Subject:  Religion in the News 
Date:     Tue, 21 Apr 1998 23:49:01 +0000 
To:       "Hebraic Heritage Newsgroup"<heb_roots_chr@geocities.com>  
  
From:    Eddie Chumney 
To:      heb_roots_chr@geocities.com 
Subject: Religion in the News 
  
RUSSIAN ORTHODOX LEADER NOT READY TO MEET WITH POPE 
Copyright   1998 Nando.net   1998 Reuters News Service Moscow 
(April 14, 1998) 
The head of the Russian Orthodox Church said on Tuesday it was 
still too early for him to meet Pope John Paul for what would be 
the first top-level discussions between the two Christian 
churches in a millennium. "At the present time the prevalent view 
in the Russian Orthodox Church is that the ground for such a 
meeting has not been sufficiently prepared," Patriarch Alexiy II 
said in written answers to questions from Reuters.  "Not in a 
technical sense of course, but because we still do not have the 
necessary degree of understanding between our two churches of the 
problems and ways of solving them," he wrote ahead of the Russian 
Orthodox Easter next weekend. 
Pope John Paul has called for stronger relations between 
Christianity's different churches as believers prepare to 
celebrate the 2,000th anniversary of the birth of Jesus Christ. 
But the two church leaders have been unable to agree to meet and 
talks last June on a possible encounter collapsed. 
RUSSIA'S RELIGION LAW 
April 15, 1998 Moscow (AP) 
An American missionary has been forced to return to the United 
States under a Russia's new law restricting foreign religious 
groups, a news report said Wednesday.  Dan Pollard, former pastor 
of an independent Baptist church in Russia's Far East, was denied 
renewal of his visa and left Russia in March, the 
English-language Moscow Times reported. 
The newspaper said that Pollard, who started a church in 1992 in 
the Pacific coast town of Vanino, more than 4,000 miles east of 
Moscow, is one of the first foreigners forced out under the new 
restrictions.  In an interview, Pollard told the newspaper that a 
local official in the Khabarovsk region told him he wanted to rid 
the region of foreign missionaries. 
  
VATICAN: POPE CAN'T VISIT ISRAEL DUE TO 'POLITICAL CONTEXT' 
By Lisa Palmieri-billig Rome (April 19) Jerusalem Post 
Vatican Secretary of Relations between States Monsignor Jean 
Louis Tauran yesterday dampened expectations of a papal visit to 
Israel in the near future.  He told reporters that in "today's 
political context the conditions" necessary for a papal visit, 
"do not exist..."  While ruling out a visit "at this moment," he 
left the future open. 
"Let's see what happens in two years. The great dilemma of the 
Holy Father, said Tauran, is that if he makes a pilgrimage to the 
Holy Land, instead of being "a symbol of peace" it would 
"legitimize, consecrate, situations of international injustice." 

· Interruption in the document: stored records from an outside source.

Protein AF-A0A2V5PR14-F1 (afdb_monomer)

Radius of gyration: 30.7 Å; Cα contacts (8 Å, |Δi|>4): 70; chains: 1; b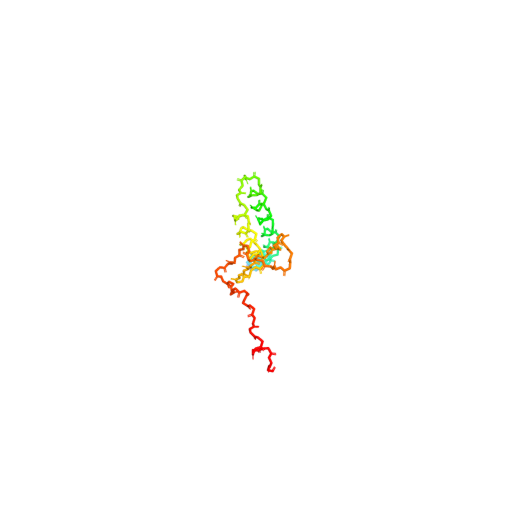ounding box: 50×46×96 Å

Solvent-accessible surface area (backbone atoms only — not comparable to full-atom values): 6970 Å² total; per-residue (Å²): 118,69,68,62,55,53,50,52,52,51,51,51,53,50,51,52,53,51,53,51,52,54,54,48,55,55,51,52,56,53,57,54,60,69,58,63,76,79,57,57,67,66,54,49,52,50,53,44,55,49,55,53,51,53,56,66,71,47,97,66,60,72,65,60,50,41,44,50,55,34,55,44,52,20,64,65,66,74,44,77,42,33,68,41,69,41,76,43,93,84,62,92,51,76,43,80,65,33,72,36,95,62,35,81,77,91,66,85,76,56,71,84,73,72,76,118

pLDDT: mean 70.24, std 11.05, range [45.72, 89.5]

Mean predicted aligned error: 17.09 Å

Structure (mmCIF, N/CA/C/O backbone):
data_AF-A0A2V5PR14-F1
#
_entry.id   AF-A0A2V5PR14-F1
#
loop_
_atom_site.group_PDB
_atom_site.id
_atom_site.type_symbol
_atom_site.label_atom_id
_atom_site.label_alt_id
_atom_site.label_comp_id
_atom_site.label_asym_id
_atom_site.label_entity_id
_atom_site.label_seq_id
_atom_site.pdbx_PDB_ins_code
_atom_site.Cartn_x
_atom_site.Cartn_y
_atom_site.Cartn_z
_atom_site.occupancy
_atom_site.B_iso_or_equiv
_atom_site.auth_seq_id
_atom_site.auth_comp_id
_atom_site.auth_asym_id
_atom_site.auth_atom_id
_atom_site.pdbx_PDB_model_num
ATOM 1 N N . MET A 1 1 ? 31.143 3.347 -65.707 1.00 63.19 1 MET A N 1
ATOM 2 C CA . MET A 1 1 ? 31.362 2.466 -64.532 1.00 63.19 1 MET A CA 1
ATOM 3 C C . MET A 1 1 ? 31.303 3.208 -63.193 1.00 63.19 1 MET A C 1
ATOM 5 O O . MET A 1 1 ? 30.779 2.652 -62.243 1.00 63.19 1 MET A O 1
ATOM 9 N N . TRP A 1 2 ? 31.728 4.474 -63.123 1.00 73.25 2 TRP A N 1
ATOM 10 C CA . TRP A 1 2 ? 31.629 5.331 -61.929 1.00 73.25 2 TRP A CA 1
ATOM 11 C C . TRP A 1 2 ? 30.223 5.507 -61.294 1.00 73.25 2 TRP A C 1
ATOM 13 O O . TRP A 1 2 ? 30.122 5.422 -60.072 1.00 73.25 2 TRP A O 1
ATOM 23 N N . PRO A 1 3 ? 29.116 5.693 -62.053 1.00 84.12 3 PRO A N 1
ATOM 24 C CA . PRO A 1 3 ? 27.813 5.981 -61.436 1.00 84.12 3 PRO A CA 1
ATOM 25 C C . PRO A 1 3 ? 27.202 4.776 -60.709 1.00 84.12 3 PRO A C 1
ATOM 27 O O . PRO A 1 3 ? 26.470 4.947 -59.741 1.00 84.12 3 PRO A O 1
ATOM 30 N N . ILE A 1 4 ? 27.536 3.554 -61.134 1.00 85.12 4 ILE A N 1
ATOM 31 C CA . ILE A 1 4 ? 27.039 2.315 -60.516 1.00 85.12 4 ILE A CA 1
ATOM 32 C C . ILE A 1 4 ? 27.681 2.118 -59.136 1.00 85.12 4 ILE A C 1
ATOM 34 O O . ILE A 1 4 ? 27.012 1.704 -58.194 1.00 85.12 4 ILE A O 1
ATOM 38 N N . ILE A 1 5 ? 28.961 2.481 -58.999 1.00 84.06 5 ILE A N 1
ATOM 39 C CA . ILE A 1 5 ? 29.694 2.421 -57.729 1.00 84.06 5 ILE A CA 1
ATOM 40 C C . ILE A 1 5 ? 29.119 3.443 -56.739 1.00 84.06 5 ILE A C 1
ATOM 42 O O . ILE A 1 5 ? 28.881 3.107 -55.581 1.00 84.06 5 ILE A O 1
ATOM 46 N N . LEU A 1 6 ? 28.823 4.664 -57.202 1.00 83.75 6 LEU A N 1
ATOM 47 C CA . LEU A 1 6 ? 28.199 5.698 -56.369 1.00 83.75 6 LEU A CA 1
ATOM 48 C C . LEU A 1 6 ? 26.784 5.308 -55.916 1.00 83.75 6 LEU A C 1
ATOM 50 O O . LEU A 1 6 ? 26.443 5.508 -54.753 1.00 83.75 6 LEU A O 1
ATOM 54 N N . LEU A 1 7 ? 25.980 4.705 -56.799 1.00 85.31 7 LEU A N 1
ATOM 55 C CA . LEU A 1 7 ? 24.645 4.208 -56.448 1.00 85.31 7 LEU A CA 1
ATOM 56 C C . LEU A 1 7 ? 24.707 3.063 -55.430 1.00 85.31 7 LEU A C 1
ATOM 58 O O . LEU A 1 7 ? 23.947 3.068 -54.464 1.00 85.31 7 LEU A O 1
ATOM 62 N N . GLY A 1 8 ? 25.638 2.120 -55.598 1.00 87.19 8 GLY A N 1
ATOM 63 C CA . GLY A 1 8 ? 25.846 1.035 -54.638 1.00 87.19 8 GLY A CA 1
ATOM 64 C C . GLY A 1 8 ? 26.254 1.546 -53.253 1.00 87.19 8 GLY A C 1
ATOM 65 O O . GLY A 1 8 ? 25.699 1.105 -52.246 1.00 87.19 8 GLY A O 1
ATOM 66 N N . LEU A 1 9 ? 27.163 2.526 -53.198 1.00 85.69 9 LEU A N 1
ATOM 67 C CA . LEU A 1 9 ? 27.593 3.157 -51.947 1.00 85.69 9 LEU A CA 1
ATOM 68 C C . LEU A 1 9 ? 26.426 3.870 -51.243 1.00 85.69 9 LEU A C 1
ATOM 70 O O . LEU A 1 9 ? 26.250 3.736 -50.032 1.00 85.69 9 LEU A O 1
ATOM 74 N N . LEU A 1 10 ? 25.598 4.589 -52.005 1.00 86.19 10 LEU A N 1
ATOM 75 C CA . LEU A 1 10 ? 24.464 5.347 -51.475 1.00 86.19 10 LEU A CA 1
ATOM 76 C C . LEU A 1 10 ? 23.377 4.420 -50.909 1.00 86.19 10 LEU A C 1
ATOM 78 O O . LEU A 1 10 ? 22.862 4.671 -49.818 1.00 86.19 10 LEU A O 1
ATOM 82 N N . ILE A 1 11 ? 23.089 3.309 -51.594 1.00 88.50 11 ILE A N 1
ATOM 83 C CA . ILE A 1 11 ? 22.155 2.282 -51.109 1.00 88.50 11 ILE A CA 1
ATOM 84 C C . ILE A 1 11 ? 22.706 1.600 -49.851 1.00 88.50 11 ILE A C 1
ATOM 86 O O . ILE A 1 11 ? 21.961 1.406 -48.892 1.00 88.50 11 ILE A O 1
ATOM 90 N N . GLY A 1 12 ? 24.006 1.291 -49.813 1.00 89.50 12 GLY A N 1
ATOM 91 C CA . GLY A 1 12 ? 24.657 0.706 -48.638 1.00 89.50 12 GLY A CA 1
ATOM 92 C C . GLY A 1 12 ? 24.567 1.606 -47.401 1.00 89.50 12 GLY A C 1
ATOM 93 O O . GLY A 1 12 ? 24.162 1.147 -46.332 1.00 89.50 12 GLY A O 1
ATOM 94 N N . CYS A 1 13 ? 24.863 2.902 -47.551 1.00 86.69 13 CYS A N 1
ATOM 95 C CA . CYS A 1 13 ? 24.719 3.881 -46.470 1.00 86.69 13 CYS A CA 1
ATOM 96 C C . CYS A 1 13 ? 23.262 4.039 -46.014 1.00 86.69 13 CYS A C 1
ATOM 98 O O . CYS A 1 13 ? 23.000 4.056 -44.811 1.00 86.69 13 CYS A O 1
ATOM 100 N N . GLY A 1 14 ? 22.313 4.114 -46.952 1.00 85.44 14 GLY A N 1
ATOM 101 C CA . GLY A 1 14 ? 20.888 4.229 -46.634 1.00 85.44 14 GLY A CA 1
ATOM 102 C C . GLY A 1 14 ? 20.348 3.002 -45.897 1.00 85.44 14 GLY A C 1
ATOM 103 O O . GLY A 1 14 ? 19.659 3.142 -44.888 1.00 85.44 14 GLY A O 1
ATOM 104 N N . ALA A 1 15 ? 20.714 1.799 -46.344 1.00 87.12 15 ALA A N 1
ATOM 105 C CA . ALA A 1 15 ? 20.319 0.549 -45.703 1.00 87.12 15 ALA A CA 1
ATOM 106 C C . ALA A 1 15 ? 20.932 0.406 -44.303 1.00 87.12 15 ALA A C 1
ATOM 108 O O . ALA A 1 15 ? 20.230 0.027 -43.366 1.00 87.12 15 ALA A O 1
ATOM 109 N N . GLY A 1 16 ? 22.209 0.769 -44.134 1.00 85.56 16 GLY A N 1
ATOM 110 C CA . GLY A 1 16 ? 22.868 0.788 -42.827 1.00 85.56 16 GLY A CA 1
ATOM 111 C C . GLY A 1 16 ? 22.173 1.729 -41.842 1.00 85.56 16 GLY A C 1
ATOM 112 O O . GLY A 1 16 ? 21.861 1.324 -40.724 1.00 85.56 16 GLY A O 1
ATOM 113 N N . TRP A 1 17 ? 21.850 2.950 -42.278 1.00 83.25 17 TRP A N 1
ATOM 114 C CA . TRP A 1 17 ? 21.126 3.934 -41.466 1.00 83.25 17 TRP A CA 1
ATOM 115 C C . TRP A 1 17 ? 19.698 3.490 -41.128 1.00 83.25 17 TRP A C 1
ATOM 117 O O . TRP A 1 17 ? 19.215 3.676 -40.013 1.00 83.25 17 TRP A O 1
ATOM 127 N N . PHE A 1 18 ? 19.007 2.865 -42.080 1.00 83.50 18 PHE A N 1
ATOM 128 C CA . PHE A 1 18 ? 17.649 2.374 -41.870 1.00 83.50 18 PHE A CA 1
ATOM 129 C C . PHE A 1 18 ? 17.610 1.206 -40.875 1.00 83.50 18 PHE A C 1
ATOM 131 O O . PHE A 1 18 ? 16.752 1.167 -39.993 1.00 83.50 18 PHE A O 1
ATOM 138 N N . LEU A 1 19 ? 18.574 0.284 -40.959 1.00 81.50 19 LEU A N 1
ATOM 139 C CA . LEU A 1 19 ? 18.700 -0.835 -40.025 1.00 81.50 19 LEU A CA 1
ATOM 140 C C . LEU A 1 19 ? 19.032 -0.364 -38.604 1.00 81.50 19 LEU A C 1
ATOM 142 O O . LEU A 1 19 ? 18.417 -0.844 -37.648 1.00 81.50 19 LEU A O 1
ATOM 146 N N . THR A 1 20 ? 19.946 0.598 -38.443 1.00 76.06 20 THR A N 1
ATOM 147 C CA . THR A 1 20 ? 20.257 1.164 -37.120 1.00 76.06 20 THR A CA 1
ATOM 148 C C . THR A 1 20 ? 19.074 1.939 -36.547 1.00 76.06 20 THR A C 1
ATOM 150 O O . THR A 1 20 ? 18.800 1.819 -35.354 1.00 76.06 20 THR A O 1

Tauran, considered the Vatican's "foreign minister," said there 
was great "frustration among both the Palestinian and Israeli 
populations regarding the peace process begun in Madrid. They ask 
what fruits has it brought, and the reply is 'none.'" 

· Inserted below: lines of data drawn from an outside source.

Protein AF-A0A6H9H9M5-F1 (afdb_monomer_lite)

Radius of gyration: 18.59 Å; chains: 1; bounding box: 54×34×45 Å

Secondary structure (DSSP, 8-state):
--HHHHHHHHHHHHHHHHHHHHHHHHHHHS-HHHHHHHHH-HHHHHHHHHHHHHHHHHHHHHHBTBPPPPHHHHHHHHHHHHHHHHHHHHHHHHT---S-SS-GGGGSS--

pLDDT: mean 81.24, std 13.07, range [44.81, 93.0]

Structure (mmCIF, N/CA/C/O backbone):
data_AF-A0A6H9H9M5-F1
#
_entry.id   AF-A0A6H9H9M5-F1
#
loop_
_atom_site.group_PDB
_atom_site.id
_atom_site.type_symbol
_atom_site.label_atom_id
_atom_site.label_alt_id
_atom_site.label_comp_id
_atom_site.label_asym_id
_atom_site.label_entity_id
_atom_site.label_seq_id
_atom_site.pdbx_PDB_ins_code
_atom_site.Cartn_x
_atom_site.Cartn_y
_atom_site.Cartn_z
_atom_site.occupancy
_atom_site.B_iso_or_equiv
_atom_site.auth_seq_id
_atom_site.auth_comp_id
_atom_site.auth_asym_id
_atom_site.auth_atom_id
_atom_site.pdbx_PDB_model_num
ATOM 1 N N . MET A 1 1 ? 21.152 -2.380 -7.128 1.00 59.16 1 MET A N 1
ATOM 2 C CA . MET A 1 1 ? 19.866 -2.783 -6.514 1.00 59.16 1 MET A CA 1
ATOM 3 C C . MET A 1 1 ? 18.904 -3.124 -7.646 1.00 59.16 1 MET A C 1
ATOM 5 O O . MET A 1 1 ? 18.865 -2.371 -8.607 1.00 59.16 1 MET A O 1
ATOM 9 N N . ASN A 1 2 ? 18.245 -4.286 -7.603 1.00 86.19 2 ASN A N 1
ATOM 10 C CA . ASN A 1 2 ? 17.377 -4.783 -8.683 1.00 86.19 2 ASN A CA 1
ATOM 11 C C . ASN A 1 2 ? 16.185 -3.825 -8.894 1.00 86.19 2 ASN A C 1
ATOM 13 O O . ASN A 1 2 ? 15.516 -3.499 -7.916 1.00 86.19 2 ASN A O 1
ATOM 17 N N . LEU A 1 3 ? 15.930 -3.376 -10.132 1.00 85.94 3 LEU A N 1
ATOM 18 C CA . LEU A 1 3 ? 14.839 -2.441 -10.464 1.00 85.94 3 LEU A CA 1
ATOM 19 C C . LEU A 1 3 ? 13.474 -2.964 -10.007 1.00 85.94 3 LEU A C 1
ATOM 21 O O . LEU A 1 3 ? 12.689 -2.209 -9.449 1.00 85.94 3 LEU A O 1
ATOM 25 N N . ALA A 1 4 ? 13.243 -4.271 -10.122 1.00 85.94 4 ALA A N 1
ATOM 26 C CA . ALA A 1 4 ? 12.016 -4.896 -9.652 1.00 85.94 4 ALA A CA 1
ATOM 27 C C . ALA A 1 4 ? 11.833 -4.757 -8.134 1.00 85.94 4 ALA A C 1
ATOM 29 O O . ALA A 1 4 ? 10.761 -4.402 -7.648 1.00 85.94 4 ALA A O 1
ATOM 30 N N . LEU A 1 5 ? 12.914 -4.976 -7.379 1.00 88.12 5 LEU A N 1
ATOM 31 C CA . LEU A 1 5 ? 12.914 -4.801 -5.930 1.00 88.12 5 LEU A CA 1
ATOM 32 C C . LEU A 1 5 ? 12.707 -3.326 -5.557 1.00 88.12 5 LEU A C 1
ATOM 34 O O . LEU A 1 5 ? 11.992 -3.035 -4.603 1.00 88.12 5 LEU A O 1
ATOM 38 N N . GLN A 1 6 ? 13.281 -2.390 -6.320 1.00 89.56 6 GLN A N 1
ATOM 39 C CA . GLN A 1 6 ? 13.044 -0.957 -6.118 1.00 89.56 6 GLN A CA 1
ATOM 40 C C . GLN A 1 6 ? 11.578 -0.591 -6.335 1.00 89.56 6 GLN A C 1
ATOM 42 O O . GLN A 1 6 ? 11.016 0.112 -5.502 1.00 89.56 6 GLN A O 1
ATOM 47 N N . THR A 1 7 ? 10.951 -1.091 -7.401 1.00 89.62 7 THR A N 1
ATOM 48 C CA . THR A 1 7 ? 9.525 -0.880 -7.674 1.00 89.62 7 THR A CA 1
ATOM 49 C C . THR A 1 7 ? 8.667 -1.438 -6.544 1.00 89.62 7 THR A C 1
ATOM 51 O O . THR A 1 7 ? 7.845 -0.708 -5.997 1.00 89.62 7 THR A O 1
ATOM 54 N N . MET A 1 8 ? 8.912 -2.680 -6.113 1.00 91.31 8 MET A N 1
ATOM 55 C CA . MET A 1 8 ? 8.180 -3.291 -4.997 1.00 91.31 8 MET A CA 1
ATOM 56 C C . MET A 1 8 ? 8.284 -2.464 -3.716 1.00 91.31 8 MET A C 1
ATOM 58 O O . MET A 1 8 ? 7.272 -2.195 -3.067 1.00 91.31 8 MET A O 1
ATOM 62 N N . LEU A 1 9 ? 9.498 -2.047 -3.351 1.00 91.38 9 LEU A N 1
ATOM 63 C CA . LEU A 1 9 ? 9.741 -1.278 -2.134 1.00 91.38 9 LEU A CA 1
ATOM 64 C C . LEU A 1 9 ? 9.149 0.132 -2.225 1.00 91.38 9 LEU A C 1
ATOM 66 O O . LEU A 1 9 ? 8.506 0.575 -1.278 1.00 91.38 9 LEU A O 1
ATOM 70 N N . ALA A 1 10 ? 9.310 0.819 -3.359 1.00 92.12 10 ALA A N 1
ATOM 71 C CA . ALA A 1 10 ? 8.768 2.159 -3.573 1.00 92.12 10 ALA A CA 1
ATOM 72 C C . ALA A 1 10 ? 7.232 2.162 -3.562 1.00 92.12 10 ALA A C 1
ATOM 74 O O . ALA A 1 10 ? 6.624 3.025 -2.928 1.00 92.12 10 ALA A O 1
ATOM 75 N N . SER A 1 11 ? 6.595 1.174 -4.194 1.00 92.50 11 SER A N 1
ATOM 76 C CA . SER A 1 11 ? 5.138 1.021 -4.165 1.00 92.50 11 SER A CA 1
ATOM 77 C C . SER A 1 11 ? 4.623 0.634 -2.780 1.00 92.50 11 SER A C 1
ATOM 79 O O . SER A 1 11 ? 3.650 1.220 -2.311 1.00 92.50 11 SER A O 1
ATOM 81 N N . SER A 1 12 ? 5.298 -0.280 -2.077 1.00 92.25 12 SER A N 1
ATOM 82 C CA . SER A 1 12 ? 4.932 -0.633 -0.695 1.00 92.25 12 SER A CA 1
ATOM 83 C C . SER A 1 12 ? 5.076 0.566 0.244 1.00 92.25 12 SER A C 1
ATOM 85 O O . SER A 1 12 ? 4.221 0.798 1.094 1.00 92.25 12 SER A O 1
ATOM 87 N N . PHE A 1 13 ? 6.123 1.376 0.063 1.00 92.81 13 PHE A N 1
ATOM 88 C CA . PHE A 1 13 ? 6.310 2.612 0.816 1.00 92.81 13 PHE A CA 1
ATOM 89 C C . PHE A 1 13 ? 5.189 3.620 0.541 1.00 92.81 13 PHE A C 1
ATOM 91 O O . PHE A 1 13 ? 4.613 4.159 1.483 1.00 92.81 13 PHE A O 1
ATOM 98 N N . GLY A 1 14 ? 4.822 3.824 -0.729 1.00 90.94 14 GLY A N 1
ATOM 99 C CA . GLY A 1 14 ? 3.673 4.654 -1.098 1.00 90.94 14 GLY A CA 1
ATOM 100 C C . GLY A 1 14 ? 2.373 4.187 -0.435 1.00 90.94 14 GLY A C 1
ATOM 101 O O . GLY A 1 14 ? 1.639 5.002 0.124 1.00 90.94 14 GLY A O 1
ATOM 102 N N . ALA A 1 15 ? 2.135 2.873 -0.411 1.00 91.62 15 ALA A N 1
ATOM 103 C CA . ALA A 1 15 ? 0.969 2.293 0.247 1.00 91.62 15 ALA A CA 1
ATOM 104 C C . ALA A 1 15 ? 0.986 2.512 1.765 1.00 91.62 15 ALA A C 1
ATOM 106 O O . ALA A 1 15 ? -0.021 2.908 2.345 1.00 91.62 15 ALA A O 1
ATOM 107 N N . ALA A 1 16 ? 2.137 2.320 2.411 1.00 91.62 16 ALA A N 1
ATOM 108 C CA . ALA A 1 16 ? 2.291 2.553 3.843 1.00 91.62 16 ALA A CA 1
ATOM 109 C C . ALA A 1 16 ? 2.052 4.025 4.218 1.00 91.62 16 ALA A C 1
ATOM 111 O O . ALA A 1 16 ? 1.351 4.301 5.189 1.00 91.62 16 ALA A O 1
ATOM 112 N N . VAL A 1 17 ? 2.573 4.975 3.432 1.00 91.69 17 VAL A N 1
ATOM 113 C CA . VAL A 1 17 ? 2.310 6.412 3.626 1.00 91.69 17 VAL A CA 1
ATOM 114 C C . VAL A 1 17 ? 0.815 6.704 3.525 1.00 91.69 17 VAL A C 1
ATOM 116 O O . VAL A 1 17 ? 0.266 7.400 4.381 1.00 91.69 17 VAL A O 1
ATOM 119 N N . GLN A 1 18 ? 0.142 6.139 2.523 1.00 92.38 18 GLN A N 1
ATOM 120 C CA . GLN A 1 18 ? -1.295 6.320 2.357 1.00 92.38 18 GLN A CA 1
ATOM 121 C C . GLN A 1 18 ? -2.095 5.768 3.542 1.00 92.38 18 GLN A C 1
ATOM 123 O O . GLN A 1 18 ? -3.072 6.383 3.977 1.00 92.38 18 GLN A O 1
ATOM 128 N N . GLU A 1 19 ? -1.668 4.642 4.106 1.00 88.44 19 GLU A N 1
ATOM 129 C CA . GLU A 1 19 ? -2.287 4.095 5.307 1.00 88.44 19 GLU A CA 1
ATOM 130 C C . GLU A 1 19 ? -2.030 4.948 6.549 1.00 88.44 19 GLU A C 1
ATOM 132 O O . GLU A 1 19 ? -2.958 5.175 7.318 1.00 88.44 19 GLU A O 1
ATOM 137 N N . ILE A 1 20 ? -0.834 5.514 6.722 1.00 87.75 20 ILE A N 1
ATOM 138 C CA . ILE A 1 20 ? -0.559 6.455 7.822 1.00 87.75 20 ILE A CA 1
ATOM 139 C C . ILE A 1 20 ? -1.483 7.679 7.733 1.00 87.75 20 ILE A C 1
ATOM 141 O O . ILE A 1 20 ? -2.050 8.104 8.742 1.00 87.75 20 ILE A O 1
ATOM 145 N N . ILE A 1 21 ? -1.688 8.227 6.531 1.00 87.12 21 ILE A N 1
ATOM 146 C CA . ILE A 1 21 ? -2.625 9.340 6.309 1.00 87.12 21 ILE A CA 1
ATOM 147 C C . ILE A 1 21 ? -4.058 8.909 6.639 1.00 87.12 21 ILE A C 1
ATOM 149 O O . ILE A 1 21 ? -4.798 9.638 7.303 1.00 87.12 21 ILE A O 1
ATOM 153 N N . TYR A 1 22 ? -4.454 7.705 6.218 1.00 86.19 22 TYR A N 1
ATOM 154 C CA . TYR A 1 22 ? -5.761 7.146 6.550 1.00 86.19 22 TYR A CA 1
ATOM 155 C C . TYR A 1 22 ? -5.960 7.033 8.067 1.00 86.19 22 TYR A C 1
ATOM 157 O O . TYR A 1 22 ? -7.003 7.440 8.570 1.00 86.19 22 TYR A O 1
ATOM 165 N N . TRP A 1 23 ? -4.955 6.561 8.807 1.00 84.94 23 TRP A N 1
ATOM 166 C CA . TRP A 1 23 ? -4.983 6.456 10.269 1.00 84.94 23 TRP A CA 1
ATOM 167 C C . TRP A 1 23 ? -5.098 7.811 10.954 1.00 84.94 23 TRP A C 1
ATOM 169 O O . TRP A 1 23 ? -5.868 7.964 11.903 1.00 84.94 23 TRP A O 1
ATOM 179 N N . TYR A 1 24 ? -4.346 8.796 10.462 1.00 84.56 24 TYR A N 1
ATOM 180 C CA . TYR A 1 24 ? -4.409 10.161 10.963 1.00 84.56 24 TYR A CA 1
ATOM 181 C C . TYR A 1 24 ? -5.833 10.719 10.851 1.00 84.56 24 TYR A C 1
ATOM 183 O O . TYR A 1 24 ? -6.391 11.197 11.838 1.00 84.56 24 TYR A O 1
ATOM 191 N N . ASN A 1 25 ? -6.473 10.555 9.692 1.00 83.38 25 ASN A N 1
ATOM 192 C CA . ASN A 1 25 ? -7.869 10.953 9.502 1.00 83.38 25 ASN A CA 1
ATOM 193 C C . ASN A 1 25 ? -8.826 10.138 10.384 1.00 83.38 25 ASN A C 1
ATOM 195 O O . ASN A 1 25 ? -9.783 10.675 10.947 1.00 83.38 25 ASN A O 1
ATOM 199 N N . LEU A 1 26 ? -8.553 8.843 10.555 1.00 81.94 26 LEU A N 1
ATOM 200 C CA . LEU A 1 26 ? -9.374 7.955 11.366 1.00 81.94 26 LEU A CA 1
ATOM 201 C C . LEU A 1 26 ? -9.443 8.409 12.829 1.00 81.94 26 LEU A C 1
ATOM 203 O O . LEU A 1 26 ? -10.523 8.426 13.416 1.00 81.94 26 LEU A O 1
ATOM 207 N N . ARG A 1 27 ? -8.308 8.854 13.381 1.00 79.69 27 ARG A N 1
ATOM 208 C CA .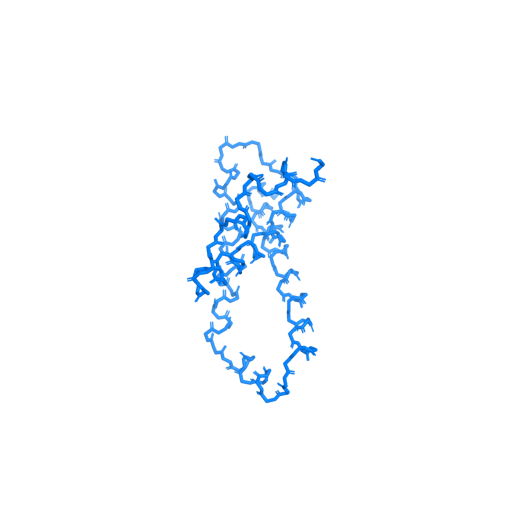 ARG A 1 27 ? -8.202 9.399 14.742 1.00 79.69 27 ARG A CA 1
ATOM 209 C C . ARG A 1 27 ? -9.115 10.603 14.973 1.00 79.69 27 ARG A C 1
ATOM 211 O O . ARG A 1 27 ? -9.595 10.789 16.084 1.00 79.69 27 ARG A O 1
ATOM 218 N N . HIS A 1 28 ? -9.335 11.418 13.946 1.00 80.75 28 HIS A N 1
ATOM 219 C CA . HIS A 1 28 ? -10.184 12.607 14.032 1.00 80.75 28 HIS A CA 1
ATOM 220 C C . HIS A 1 28 ? -11.664 12.320 13.751 1.00 80.75 28 HIS A C 1
ATOM 222 O O . HIS A 1 28 ? -12.523 13.085 14.179 1.00 80.75 28 HIS A O 1
ATOM 228 N N . SER A 1 29 ? -11.969 11.231 13.041 1.00 77.50 29 SER A N 1
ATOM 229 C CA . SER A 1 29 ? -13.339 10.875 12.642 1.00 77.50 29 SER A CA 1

He said there was "danger that we are moving toward dramatic 
developments... that the frustration will lead to irrational 
reactions. I think that those responsible politically for the 
region, from whichever side, and the international community, 
must be aware of the risks of such deep frustration." 
  
BISHOP SAYS THE BIBLE IS ROOT OF HOMOPHOBIA 
by Ruth Gledhil, Religion Correspondent - London Times 4/18/98 
THE leader of the Anglican Church in Scotland today accuses the 
churches of homophobia and links this to "ignorant" Bible texts. = 
The Right Rev Richard Holloway, Bishop of Edinburgh, will tell 
the conference of the Lesbian and Gay Christian Movement in 
London: "Violent homophobia is still alive and kicking, and much 
of it is motivated by religious zeal." He says: "The Bible, 
though it is one of our greatest treasures, is also our greatest 
danger." 
His comments will cause further anguish in a Church struggling to 
control the conflict over homosexuality. On Easter Day Peter 
Tatchell, the gay rights campaigner, pictured, was charged with 
"riotous or violent behaviour in a church" after disrupting the 
Archbishop of Canterbury's sermon. 
In his address, released yesterday to The Times, Bishop Holloway 
says that traditional religions are being abandoned as "primitive 
superstitions" because they cannot change. "This is why many 
feminists have abandoned Christianity," he says. "They see it as 
incurably patriarchal and oppressive." 
He says the Bible can no longer be read as a fixed and unchanging 
law, and must be seen as "flawed and fallible". Declaring that 
eventually the churches will accept homosexuality, he says: "We 
have recently abandoned the text's tyranny over women, as we 
abandoned its justification of slavery, and soon we'll abandon 
its ignorant misunderstanding of homosexuality.